Dataset content
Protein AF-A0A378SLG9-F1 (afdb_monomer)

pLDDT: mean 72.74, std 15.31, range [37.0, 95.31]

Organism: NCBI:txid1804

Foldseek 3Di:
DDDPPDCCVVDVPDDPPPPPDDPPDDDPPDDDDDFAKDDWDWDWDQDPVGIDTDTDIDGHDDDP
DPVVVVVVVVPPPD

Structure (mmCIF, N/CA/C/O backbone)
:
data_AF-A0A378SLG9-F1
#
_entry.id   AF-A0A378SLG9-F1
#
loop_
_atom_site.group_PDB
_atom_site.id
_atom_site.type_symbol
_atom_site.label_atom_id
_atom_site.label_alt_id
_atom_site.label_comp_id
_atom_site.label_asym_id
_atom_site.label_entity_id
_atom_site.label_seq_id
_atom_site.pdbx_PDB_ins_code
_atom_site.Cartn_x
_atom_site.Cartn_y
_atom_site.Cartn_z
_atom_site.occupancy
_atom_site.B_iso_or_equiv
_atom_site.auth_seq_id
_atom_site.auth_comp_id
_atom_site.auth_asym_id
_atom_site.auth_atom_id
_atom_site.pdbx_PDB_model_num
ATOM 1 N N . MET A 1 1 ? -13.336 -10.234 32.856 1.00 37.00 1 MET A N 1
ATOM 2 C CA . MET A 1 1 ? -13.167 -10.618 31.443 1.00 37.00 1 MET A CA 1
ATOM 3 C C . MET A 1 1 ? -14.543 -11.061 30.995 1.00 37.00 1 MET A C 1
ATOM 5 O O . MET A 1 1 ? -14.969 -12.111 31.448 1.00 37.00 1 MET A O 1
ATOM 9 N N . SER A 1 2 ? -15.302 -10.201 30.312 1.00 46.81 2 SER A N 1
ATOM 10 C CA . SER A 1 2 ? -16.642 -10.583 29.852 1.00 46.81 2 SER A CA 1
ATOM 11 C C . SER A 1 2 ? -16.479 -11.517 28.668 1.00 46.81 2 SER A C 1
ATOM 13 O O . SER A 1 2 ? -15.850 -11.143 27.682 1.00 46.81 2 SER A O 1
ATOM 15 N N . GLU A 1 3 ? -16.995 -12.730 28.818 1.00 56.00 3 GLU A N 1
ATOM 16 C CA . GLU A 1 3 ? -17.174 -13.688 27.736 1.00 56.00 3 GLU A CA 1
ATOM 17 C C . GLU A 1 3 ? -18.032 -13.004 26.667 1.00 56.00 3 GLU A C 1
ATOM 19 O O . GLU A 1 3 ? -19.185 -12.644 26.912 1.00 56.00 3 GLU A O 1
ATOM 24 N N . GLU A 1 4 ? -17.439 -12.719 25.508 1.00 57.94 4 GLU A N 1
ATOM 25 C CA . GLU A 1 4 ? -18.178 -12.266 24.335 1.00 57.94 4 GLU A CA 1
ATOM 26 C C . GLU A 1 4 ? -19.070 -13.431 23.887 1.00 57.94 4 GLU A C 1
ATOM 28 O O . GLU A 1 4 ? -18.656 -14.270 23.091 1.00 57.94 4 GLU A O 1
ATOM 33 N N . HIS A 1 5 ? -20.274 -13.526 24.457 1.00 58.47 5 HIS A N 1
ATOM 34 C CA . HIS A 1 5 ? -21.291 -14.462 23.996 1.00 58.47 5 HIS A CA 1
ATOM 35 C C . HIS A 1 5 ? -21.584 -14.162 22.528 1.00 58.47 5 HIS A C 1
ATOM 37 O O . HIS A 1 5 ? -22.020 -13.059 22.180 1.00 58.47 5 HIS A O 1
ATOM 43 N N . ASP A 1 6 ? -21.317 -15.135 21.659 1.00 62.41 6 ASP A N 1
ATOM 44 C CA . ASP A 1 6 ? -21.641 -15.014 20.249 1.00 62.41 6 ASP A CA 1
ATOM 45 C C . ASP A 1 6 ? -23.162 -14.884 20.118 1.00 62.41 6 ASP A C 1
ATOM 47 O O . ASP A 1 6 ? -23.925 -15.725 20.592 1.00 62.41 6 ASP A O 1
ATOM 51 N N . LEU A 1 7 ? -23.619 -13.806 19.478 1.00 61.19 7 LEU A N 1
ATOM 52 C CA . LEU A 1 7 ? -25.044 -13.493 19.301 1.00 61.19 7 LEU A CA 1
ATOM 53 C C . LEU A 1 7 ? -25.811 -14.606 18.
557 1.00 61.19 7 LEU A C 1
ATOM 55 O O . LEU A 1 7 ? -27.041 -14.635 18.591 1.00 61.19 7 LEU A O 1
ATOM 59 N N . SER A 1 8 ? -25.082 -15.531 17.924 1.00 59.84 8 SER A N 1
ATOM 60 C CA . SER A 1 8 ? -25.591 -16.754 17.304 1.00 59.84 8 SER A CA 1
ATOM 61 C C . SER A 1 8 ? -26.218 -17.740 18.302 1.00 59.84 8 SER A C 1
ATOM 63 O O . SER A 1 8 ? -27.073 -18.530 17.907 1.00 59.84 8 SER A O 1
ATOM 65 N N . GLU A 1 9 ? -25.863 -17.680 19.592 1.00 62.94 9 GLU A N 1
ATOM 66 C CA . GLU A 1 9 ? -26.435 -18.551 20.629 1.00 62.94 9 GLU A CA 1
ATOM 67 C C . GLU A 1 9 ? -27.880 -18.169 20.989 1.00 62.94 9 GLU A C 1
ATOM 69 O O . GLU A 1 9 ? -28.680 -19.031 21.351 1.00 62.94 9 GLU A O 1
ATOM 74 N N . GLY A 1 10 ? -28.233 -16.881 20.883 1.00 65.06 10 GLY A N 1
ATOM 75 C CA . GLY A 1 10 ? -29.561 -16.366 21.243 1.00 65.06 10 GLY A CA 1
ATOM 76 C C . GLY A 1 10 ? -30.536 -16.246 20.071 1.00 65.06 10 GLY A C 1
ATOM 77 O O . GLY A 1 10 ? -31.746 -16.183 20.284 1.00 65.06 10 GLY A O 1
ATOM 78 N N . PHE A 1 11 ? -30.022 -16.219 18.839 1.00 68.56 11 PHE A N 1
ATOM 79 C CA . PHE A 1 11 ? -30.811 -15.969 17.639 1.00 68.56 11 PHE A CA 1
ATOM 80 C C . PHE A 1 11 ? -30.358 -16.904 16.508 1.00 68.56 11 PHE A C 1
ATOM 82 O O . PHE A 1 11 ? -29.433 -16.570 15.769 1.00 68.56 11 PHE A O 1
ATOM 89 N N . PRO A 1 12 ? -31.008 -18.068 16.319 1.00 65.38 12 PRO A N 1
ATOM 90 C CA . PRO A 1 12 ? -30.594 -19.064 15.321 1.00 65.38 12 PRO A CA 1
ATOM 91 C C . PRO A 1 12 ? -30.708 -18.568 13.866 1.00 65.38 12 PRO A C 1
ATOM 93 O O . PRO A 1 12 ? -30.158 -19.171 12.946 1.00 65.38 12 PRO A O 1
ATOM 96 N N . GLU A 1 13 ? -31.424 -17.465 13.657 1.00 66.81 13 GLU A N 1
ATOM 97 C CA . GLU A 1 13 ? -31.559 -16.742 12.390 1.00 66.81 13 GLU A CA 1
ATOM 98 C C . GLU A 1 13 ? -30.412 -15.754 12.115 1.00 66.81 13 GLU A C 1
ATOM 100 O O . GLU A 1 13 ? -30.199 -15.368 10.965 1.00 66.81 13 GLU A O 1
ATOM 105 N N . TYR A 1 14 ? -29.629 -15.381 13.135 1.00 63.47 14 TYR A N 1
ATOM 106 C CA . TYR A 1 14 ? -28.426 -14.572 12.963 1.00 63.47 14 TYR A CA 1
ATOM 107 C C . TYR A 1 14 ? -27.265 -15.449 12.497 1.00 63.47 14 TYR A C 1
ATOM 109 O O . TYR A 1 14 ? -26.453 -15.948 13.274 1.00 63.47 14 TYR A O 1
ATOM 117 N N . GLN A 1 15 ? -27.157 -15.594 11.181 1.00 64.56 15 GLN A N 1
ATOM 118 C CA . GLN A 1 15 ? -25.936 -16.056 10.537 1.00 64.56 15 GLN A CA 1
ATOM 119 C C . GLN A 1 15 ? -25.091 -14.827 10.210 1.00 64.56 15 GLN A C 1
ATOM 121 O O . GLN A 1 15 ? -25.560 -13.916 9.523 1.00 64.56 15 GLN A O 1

Task objective
The lines from the top of the data above down to the line containing "ATOM 3 C C ." are to be copied exactly; no other line should appear.

Written answer
Protein AF-A0A378SLG9-F1 (afdb_monomer)

pLDDT: mean 72.74, std 15.31, range [37.0, 95.31]

Organism: NCBI:txid1804

Foldseek 3Di:
DDDPPDCCVVDVPDDPPPPPDDPPDDDPPDDDDDFAKDDWDWDWDQDPVGIDTDTDIDGHDDDP
DPVVVVVVVVPPPD

Structure (mmCIF, N/CA/C/O backbone)
:
data_AF-A0A378SLG9-F1
#
_entry.id   AF-A0A378SLG9-F1
#
loop_
_atom_site.group_PDB
_atom_site.id
_atom_site.type_symbol
_atom_site.label_atom_id
_atom_site.label_alt_id
_atom_site.label_comp_id
_atom_site.label_asym_id
_atom_site.label_entity_id
_atom_site.label_seq_id
_atom_site.pdbx_PDB_ins_code
_atom_site.Cartn_x
_atom_site.Cartn_y
_atom_site.Cartn_z
_atom_site.occupancy
_atom_site.B_iso_or_equiv
_atom_site.auth_seq_id
_atom_site.auth_comp_id
_atom_site.auth_asym_id
_atom_site.auth_atom_id
_atom_site.pdbx_PDB_model_num
ATOM 1 N N . MET A 1 1 ? -13.336 -10.234 32.856 1.00 37.00 1 MET A N 1
ATOM 2 C CA . MET A 1 1 ? -13.167 -10.618 31.443 1.00 37.00 1 MET A CA 1
ATOM 3 C C . MET A 1 1 ? -14.543 -11.061 30.995 1.00 37.00 1 MET A C 1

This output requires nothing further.